-- Data for this task follows --

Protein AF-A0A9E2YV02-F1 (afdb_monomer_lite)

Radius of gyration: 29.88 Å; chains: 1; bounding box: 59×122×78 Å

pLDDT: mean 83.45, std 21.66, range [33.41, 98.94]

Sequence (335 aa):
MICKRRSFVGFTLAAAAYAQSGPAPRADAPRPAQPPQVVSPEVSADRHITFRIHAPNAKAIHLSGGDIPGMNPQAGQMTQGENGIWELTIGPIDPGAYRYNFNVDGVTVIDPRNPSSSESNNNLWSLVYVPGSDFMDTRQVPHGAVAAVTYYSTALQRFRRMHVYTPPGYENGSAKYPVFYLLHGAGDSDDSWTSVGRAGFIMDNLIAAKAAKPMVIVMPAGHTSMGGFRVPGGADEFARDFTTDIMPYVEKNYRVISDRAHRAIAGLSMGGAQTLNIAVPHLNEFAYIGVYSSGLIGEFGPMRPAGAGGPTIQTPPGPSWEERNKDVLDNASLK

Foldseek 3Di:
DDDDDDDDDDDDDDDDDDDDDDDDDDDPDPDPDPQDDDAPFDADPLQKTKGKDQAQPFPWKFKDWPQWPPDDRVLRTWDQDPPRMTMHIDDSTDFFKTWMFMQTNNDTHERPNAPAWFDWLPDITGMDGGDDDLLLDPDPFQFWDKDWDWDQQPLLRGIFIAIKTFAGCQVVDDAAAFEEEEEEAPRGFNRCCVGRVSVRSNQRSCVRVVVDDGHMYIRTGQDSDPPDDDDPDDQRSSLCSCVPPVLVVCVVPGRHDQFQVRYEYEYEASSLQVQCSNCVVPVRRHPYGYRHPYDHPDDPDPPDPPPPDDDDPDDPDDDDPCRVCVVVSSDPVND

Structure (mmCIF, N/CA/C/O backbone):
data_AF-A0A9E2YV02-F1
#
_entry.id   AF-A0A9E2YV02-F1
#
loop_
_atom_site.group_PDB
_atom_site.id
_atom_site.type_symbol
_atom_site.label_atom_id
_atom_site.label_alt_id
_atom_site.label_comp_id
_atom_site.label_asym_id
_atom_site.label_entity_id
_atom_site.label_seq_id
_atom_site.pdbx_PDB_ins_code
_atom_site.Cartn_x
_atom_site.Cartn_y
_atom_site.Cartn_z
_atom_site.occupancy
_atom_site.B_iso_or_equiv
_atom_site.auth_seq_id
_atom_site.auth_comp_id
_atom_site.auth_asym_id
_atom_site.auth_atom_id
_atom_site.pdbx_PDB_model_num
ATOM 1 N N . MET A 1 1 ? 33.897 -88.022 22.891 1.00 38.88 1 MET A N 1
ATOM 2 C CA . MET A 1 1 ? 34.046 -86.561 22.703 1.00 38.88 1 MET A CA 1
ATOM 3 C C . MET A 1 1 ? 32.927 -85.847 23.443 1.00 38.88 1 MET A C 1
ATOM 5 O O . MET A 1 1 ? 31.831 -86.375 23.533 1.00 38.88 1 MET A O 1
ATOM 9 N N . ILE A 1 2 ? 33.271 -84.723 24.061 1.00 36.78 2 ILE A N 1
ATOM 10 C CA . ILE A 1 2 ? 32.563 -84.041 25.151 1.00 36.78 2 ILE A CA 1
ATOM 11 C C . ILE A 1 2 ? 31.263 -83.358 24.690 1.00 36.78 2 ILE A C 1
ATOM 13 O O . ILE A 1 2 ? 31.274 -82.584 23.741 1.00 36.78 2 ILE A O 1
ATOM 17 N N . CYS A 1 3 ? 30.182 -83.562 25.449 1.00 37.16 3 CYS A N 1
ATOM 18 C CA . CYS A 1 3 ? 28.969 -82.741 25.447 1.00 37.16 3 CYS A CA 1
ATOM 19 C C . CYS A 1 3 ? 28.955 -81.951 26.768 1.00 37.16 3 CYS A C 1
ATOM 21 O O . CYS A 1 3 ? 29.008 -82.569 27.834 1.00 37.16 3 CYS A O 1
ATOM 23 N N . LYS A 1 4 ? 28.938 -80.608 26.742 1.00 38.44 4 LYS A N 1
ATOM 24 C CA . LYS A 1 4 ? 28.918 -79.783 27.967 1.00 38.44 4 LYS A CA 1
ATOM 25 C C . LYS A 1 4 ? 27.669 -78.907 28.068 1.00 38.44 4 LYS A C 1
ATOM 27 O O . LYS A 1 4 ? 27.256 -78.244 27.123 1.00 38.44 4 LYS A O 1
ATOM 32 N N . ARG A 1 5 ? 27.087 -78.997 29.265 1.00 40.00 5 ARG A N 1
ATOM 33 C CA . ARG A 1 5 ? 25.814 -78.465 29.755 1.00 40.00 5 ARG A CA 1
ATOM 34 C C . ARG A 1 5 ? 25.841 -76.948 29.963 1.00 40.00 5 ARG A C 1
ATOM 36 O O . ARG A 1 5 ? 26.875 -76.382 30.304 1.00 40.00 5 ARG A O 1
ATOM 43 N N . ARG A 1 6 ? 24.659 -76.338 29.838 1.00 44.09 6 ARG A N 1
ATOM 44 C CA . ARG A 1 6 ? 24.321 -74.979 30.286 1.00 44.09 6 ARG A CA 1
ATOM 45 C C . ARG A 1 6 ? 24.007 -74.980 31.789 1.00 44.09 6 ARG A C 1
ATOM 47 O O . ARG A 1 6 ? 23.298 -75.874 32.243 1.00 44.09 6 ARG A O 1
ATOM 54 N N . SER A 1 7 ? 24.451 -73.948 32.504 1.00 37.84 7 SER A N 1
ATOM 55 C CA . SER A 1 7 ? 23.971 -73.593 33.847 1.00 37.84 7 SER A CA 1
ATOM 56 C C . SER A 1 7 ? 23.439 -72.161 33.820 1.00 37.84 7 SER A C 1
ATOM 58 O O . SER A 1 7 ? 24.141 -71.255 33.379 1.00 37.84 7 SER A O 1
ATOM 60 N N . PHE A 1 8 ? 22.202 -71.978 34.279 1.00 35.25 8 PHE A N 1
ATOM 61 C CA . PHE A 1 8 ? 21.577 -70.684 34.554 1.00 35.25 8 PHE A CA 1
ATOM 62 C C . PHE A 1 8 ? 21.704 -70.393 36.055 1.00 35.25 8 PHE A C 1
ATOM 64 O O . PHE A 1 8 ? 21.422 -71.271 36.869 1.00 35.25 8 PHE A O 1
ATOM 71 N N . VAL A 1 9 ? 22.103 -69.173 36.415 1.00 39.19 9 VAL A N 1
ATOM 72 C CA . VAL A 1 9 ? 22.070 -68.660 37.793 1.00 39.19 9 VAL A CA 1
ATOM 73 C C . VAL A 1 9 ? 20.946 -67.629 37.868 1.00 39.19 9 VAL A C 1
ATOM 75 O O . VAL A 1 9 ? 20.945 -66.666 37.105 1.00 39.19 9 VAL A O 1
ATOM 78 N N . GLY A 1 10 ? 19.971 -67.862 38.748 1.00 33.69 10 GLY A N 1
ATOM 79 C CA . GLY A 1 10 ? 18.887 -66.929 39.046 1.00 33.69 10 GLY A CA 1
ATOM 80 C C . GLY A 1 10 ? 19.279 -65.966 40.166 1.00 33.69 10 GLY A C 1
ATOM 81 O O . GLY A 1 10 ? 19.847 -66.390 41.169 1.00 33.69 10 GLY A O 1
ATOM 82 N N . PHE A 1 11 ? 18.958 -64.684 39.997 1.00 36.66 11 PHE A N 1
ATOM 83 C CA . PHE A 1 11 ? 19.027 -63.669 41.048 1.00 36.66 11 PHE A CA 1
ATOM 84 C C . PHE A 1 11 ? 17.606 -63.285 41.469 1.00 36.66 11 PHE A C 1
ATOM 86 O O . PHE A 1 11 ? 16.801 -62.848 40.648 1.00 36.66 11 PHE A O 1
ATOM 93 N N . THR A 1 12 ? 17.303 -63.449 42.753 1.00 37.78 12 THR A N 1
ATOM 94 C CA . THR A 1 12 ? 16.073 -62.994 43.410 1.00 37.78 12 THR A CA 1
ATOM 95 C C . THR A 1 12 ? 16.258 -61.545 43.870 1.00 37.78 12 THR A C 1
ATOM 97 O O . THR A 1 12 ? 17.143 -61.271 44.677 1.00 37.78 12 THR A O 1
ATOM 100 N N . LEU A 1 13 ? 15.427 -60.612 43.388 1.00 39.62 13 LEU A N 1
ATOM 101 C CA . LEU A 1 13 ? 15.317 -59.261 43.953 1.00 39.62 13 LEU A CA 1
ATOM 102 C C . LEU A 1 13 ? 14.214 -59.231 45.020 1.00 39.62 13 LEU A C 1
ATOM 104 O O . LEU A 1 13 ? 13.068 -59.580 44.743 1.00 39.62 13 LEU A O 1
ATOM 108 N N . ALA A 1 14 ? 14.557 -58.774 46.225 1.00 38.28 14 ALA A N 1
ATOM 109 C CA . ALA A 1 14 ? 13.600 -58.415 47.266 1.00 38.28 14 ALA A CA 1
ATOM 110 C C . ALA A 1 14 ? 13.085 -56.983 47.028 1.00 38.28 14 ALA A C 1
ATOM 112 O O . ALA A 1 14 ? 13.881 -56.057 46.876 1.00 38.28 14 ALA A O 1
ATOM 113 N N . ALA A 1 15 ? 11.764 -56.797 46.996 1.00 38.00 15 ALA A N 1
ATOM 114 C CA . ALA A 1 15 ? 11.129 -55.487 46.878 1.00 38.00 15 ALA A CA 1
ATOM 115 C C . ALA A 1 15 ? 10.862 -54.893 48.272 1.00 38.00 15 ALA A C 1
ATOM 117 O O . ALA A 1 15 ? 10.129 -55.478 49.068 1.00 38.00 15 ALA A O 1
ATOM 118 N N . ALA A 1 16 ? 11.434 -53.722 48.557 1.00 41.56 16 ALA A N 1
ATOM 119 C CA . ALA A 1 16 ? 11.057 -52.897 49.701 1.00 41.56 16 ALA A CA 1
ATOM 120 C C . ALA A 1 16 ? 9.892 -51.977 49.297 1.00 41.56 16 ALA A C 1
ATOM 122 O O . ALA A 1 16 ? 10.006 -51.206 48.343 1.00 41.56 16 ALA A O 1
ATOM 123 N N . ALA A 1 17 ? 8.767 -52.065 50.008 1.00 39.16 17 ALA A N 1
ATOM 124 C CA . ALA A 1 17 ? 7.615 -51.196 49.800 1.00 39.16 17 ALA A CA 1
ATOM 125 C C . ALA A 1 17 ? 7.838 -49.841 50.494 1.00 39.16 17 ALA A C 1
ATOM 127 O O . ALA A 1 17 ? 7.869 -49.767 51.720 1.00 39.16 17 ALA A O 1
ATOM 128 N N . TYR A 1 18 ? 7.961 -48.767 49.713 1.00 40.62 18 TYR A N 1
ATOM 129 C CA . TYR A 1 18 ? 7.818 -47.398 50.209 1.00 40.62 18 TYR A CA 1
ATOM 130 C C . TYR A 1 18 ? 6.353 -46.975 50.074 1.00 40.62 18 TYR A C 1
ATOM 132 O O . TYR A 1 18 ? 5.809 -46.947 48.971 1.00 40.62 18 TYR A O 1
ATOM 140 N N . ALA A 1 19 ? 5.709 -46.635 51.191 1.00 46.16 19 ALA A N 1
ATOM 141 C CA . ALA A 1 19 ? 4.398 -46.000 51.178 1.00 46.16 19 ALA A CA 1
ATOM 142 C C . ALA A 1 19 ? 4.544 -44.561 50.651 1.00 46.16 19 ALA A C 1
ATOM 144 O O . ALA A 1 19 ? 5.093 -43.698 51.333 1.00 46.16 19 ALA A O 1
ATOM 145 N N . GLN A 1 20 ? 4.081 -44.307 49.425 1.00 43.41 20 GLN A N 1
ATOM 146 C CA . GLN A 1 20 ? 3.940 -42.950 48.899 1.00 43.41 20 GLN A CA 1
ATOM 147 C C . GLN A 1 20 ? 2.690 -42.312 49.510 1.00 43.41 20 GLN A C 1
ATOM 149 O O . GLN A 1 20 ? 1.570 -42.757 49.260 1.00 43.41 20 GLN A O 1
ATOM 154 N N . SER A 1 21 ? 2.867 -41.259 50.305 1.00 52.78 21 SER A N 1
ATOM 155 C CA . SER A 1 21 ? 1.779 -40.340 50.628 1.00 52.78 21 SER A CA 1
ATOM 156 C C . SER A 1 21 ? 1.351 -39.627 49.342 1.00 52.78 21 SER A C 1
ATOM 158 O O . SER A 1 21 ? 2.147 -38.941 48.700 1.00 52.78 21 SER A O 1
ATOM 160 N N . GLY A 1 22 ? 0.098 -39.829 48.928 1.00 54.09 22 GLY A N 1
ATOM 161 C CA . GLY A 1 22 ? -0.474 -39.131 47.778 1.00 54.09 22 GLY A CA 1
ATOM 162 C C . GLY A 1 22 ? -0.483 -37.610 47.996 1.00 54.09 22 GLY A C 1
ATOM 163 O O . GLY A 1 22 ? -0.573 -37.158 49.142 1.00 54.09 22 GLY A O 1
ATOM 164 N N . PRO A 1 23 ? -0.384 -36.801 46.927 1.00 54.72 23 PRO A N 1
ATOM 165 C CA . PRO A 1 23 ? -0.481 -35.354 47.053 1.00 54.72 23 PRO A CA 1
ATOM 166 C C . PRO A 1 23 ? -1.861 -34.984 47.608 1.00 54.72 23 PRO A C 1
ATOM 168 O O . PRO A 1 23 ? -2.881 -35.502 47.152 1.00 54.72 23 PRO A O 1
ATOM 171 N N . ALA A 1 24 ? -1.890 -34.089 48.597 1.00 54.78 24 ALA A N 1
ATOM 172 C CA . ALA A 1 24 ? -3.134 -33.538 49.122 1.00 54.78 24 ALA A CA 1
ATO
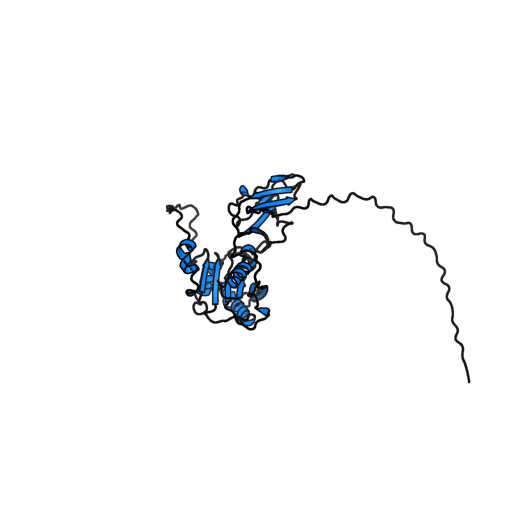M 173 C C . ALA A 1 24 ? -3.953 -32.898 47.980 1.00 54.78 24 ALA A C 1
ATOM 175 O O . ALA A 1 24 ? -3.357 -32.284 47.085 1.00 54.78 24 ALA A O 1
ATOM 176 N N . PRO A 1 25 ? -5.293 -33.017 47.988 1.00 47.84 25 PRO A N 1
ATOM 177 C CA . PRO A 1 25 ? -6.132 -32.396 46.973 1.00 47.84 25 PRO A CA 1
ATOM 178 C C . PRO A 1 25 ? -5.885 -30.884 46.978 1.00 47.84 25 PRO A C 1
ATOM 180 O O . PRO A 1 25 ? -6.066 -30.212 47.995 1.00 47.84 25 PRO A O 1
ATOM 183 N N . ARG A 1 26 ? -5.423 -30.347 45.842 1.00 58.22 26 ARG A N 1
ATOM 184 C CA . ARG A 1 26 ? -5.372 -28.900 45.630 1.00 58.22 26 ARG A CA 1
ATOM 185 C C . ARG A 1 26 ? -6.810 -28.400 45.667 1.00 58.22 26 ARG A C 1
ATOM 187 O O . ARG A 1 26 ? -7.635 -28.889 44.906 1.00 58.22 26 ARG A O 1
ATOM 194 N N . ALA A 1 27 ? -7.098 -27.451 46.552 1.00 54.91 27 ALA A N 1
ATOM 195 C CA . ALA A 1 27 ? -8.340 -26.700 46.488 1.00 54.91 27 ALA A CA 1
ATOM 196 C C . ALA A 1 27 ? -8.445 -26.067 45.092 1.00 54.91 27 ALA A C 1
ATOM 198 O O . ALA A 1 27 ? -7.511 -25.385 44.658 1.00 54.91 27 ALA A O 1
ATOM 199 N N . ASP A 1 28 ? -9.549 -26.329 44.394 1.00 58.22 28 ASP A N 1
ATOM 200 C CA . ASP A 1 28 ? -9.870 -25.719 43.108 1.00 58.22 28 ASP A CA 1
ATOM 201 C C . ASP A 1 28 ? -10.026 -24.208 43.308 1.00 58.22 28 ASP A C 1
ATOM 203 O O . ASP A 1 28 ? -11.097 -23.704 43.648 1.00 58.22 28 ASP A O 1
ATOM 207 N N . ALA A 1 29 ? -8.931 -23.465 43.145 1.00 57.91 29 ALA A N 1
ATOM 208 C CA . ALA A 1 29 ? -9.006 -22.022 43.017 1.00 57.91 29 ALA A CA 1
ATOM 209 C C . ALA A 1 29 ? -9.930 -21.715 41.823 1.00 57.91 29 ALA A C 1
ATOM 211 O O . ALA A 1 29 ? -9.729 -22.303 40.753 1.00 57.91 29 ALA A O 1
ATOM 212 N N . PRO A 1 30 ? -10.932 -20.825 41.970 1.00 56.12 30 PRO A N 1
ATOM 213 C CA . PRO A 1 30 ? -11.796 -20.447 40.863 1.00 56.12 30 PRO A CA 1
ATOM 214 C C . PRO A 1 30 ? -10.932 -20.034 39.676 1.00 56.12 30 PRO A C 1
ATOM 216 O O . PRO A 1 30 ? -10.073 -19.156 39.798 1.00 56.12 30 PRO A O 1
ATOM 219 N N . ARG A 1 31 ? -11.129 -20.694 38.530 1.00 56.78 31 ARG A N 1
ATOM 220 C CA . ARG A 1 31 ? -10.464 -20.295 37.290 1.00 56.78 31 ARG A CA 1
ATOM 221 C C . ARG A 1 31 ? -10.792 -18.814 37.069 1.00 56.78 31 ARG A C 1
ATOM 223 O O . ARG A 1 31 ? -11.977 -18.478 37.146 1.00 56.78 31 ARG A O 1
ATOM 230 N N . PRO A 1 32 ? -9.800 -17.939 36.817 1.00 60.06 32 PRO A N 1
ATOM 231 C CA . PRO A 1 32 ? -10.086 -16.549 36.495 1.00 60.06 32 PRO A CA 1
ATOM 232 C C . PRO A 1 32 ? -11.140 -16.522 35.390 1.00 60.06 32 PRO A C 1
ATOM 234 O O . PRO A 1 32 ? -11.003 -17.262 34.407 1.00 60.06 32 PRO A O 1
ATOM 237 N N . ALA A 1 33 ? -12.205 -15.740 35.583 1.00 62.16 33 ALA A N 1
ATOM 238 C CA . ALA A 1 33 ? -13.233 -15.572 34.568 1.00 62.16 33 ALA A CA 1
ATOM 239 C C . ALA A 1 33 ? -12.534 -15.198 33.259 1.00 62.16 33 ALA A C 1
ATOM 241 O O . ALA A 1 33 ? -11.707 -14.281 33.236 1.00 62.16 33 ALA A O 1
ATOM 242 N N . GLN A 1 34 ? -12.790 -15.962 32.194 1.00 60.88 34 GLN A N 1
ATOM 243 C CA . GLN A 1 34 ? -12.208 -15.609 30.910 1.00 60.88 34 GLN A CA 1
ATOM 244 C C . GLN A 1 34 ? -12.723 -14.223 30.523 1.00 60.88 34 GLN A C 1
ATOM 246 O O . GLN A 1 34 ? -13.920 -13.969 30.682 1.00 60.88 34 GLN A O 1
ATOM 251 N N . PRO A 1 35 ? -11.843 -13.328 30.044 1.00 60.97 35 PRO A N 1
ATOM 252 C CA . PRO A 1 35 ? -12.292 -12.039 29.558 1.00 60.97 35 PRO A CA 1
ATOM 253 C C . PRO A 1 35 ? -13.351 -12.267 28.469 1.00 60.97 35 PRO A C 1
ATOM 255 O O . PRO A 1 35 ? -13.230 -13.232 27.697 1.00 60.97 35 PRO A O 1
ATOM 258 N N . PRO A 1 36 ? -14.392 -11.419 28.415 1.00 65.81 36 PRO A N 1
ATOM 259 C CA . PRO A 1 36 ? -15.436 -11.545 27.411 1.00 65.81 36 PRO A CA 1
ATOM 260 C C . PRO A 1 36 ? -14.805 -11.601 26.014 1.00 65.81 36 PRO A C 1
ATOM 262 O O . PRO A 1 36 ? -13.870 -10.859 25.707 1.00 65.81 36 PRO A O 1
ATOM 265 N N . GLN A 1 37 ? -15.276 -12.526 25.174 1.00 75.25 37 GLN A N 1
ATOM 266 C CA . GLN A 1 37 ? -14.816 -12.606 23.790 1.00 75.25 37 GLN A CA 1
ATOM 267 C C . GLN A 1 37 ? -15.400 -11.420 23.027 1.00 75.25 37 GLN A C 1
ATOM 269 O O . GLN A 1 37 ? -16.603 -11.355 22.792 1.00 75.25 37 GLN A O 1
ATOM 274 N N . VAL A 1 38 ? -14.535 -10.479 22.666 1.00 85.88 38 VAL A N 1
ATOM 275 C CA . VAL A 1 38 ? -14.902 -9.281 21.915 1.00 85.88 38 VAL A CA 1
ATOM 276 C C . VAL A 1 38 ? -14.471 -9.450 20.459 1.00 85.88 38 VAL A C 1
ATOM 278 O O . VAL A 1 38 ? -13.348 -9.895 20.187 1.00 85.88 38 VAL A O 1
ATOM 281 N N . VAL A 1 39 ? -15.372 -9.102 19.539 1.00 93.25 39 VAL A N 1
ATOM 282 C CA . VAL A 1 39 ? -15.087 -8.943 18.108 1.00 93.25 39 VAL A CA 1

-- Data for this task concluded --
-- Data for this task follows --

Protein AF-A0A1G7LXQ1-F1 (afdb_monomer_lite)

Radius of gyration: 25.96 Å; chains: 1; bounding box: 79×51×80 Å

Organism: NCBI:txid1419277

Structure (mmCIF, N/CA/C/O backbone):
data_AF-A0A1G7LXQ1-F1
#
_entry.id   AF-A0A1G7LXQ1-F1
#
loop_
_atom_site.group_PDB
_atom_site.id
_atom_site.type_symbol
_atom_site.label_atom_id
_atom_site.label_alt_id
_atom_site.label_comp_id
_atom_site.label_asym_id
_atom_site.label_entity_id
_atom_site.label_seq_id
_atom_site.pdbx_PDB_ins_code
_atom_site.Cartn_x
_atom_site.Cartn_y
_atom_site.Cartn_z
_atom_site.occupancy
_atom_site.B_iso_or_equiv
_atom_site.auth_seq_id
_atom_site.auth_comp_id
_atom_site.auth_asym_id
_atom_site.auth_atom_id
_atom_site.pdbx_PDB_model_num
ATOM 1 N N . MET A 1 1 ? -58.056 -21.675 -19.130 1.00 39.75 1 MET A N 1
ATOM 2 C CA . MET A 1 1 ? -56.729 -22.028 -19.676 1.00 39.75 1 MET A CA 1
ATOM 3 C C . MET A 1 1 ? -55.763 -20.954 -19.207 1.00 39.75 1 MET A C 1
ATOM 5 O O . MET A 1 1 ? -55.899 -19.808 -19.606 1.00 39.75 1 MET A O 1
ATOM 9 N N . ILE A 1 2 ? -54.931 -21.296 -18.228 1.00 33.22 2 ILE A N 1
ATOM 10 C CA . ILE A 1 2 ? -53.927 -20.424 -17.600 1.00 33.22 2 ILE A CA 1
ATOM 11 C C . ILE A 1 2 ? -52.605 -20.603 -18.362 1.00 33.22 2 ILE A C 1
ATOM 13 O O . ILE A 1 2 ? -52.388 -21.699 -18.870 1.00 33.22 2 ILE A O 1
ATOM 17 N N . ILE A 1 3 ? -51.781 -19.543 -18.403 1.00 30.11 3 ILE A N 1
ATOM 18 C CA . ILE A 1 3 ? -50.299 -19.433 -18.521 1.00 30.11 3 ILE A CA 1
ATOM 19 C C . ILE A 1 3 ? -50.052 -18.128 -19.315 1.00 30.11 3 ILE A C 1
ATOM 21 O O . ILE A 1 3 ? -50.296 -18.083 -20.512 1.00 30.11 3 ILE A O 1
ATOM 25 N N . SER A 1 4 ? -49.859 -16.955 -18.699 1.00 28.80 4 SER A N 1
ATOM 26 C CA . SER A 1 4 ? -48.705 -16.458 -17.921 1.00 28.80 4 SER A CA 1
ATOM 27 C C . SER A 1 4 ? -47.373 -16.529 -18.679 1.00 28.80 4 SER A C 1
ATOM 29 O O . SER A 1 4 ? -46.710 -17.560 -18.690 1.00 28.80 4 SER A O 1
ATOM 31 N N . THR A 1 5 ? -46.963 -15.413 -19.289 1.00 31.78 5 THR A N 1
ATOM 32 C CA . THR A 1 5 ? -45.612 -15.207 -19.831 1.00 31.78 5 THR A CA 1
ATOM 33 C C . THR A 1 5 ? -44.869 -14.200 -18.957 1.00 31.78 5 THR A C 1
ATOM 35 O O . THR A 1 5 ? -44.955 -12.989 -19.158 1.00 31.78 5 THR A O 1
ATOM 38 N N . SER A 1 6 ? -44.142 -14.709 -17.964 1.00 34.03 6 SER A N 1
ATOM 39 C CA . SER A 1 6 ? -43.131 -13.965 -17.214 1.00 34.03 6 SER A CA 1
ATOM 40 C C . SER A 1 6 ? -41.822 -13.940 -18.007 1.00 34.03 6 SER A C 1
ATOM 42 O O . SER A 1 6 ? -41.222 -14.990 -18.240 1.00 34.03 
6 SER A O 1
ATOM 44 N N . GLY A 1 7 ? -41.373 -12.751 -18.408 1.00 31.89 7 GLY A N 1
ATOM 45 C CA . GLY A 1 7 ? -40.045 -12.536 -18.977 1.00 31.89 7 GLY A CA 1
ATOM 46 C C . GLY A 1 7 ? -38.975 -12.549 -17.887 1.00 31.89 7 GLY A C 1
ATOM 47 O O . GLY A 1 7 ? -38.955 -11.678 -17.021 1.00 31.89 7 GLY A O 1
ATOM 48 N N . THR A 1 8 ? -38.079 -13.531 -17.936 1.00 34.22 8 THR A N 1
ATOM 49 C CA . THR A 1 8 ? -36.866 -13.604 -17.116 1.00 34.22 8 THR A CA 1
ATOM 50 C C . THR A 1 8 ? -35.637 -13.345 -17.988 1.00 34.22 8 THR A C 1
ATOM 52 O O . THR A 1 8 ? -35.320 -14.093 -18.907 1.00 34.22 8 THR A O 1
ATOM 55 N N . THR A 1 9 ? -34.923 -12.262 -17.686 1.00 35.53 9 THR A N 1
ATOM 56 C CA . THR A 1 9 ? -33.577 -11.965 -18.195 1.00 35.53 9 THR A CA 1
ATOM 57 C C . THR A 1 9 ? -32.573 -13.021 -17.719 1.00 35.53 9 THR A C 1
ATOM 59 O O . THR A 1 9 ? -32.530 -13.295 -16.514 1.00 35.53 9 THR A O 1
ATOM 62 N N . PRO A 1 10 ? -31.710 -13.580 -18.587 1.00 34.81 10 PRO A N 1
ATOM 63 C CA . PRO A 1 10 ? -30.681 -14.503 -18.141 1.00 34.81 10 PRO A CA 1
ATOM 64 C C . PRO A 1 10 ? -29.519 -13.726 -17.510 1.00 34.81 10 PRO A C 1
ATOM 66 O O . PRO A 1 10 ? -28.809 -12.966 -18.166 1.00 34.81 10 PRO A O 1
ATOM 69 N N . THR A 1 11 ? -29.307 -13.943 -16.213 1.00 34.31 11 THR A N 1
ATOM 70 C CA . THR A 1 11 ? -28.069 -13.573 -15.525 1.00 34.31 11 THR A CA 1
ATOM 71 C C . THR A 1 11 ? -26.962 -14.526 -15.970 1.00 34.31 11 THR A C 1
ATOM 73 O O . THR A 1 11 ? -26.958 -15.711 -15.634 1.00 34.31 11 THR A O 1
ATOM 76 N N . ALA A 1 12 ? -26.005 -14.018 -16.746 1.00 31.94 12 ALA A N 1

-- Data for this task concluded --

Reproduce verbatim the lines above, from the line with "ATOM 252 C CA" through the line with "ATOM 282 C CA".

ATOM 252 C CA . PRO A 1 35 ? -12.292 -12.039 29.558 1.00 60.97 35 PRO A CA 1
ATOM 253 C C . PRO A 1 35 ? -13.351 -12.267 28.469 1.00 60.97 35 PRO A C 1
ATOM 255 O O . PRO A 1 35 ? -13.230 -13.232 27.697 1.00 60.97 35 PRO A O 1
ATOM 258 N N . PRO A 1 36 ? -14.392 -11.419 28.415 1.00 65.81 36 PRO A N 1
ATOM 259 C CA . PRO A 1 36 ? -15.436 -11.545 27.411 1.00 65.81 36 PRO A CA 1
ATOM 260 C C . PRO A 1 36 ? -14.805 -11.601 26.014 1.00 65.81 36 PRO A C 1
ATOM 262 O O . PRO A 1 36 ? -13.870 -10.859 25.707 1.00 65.81 36 PRO A O 1
ATOM 265 N N . GLN A 1 37 ? -15.276 -12.526 25.174 1.00 75.25 37 GLN A N 1
ATOM 266 C CA . GLN A 1 37 ? -14.816 -12.606 23.790 1.00 75.25 37 GLN A CA 1
ATOM 267 C C . GLN A 1 37 ? -15.400 -11.420 23.027 1.00 75.25 37 GLN A C 1
ATOM 269 O O . GLN A 1 37 ? -16.603 -11.355 22.792 1.00 75.25 37 GLN A O 1
ATOM 274 N N . VAL A 1 38 ? -14.535 -10.479 22.666 1.00 85.88 38 VAL A N 1
ATOM 275 C CA . VAL A 1 38 ? -14.902 -9.281 21.915 1.00 85.88 38 VAL A CA 1
ATOM 276 C C . VAL A 1 38 ? -14.471 -9.450 20.459 1.00 85.88 38 VAL A C 1
ATOM 278 O O . VAL A 1 38 ? -13.348 -9.895 20.187 1.00 85.88 38 VAL A O 1
ATOM 281 N N . VAL A 1 39 ? -15.372 -9.102 19.539 1.00 93.25 39 VAL A N 1
ATOM 282 C CA . VAL A 1 39 ? -15.087 -8.943 18.108 1.00 93.25 39 VAL A CA 1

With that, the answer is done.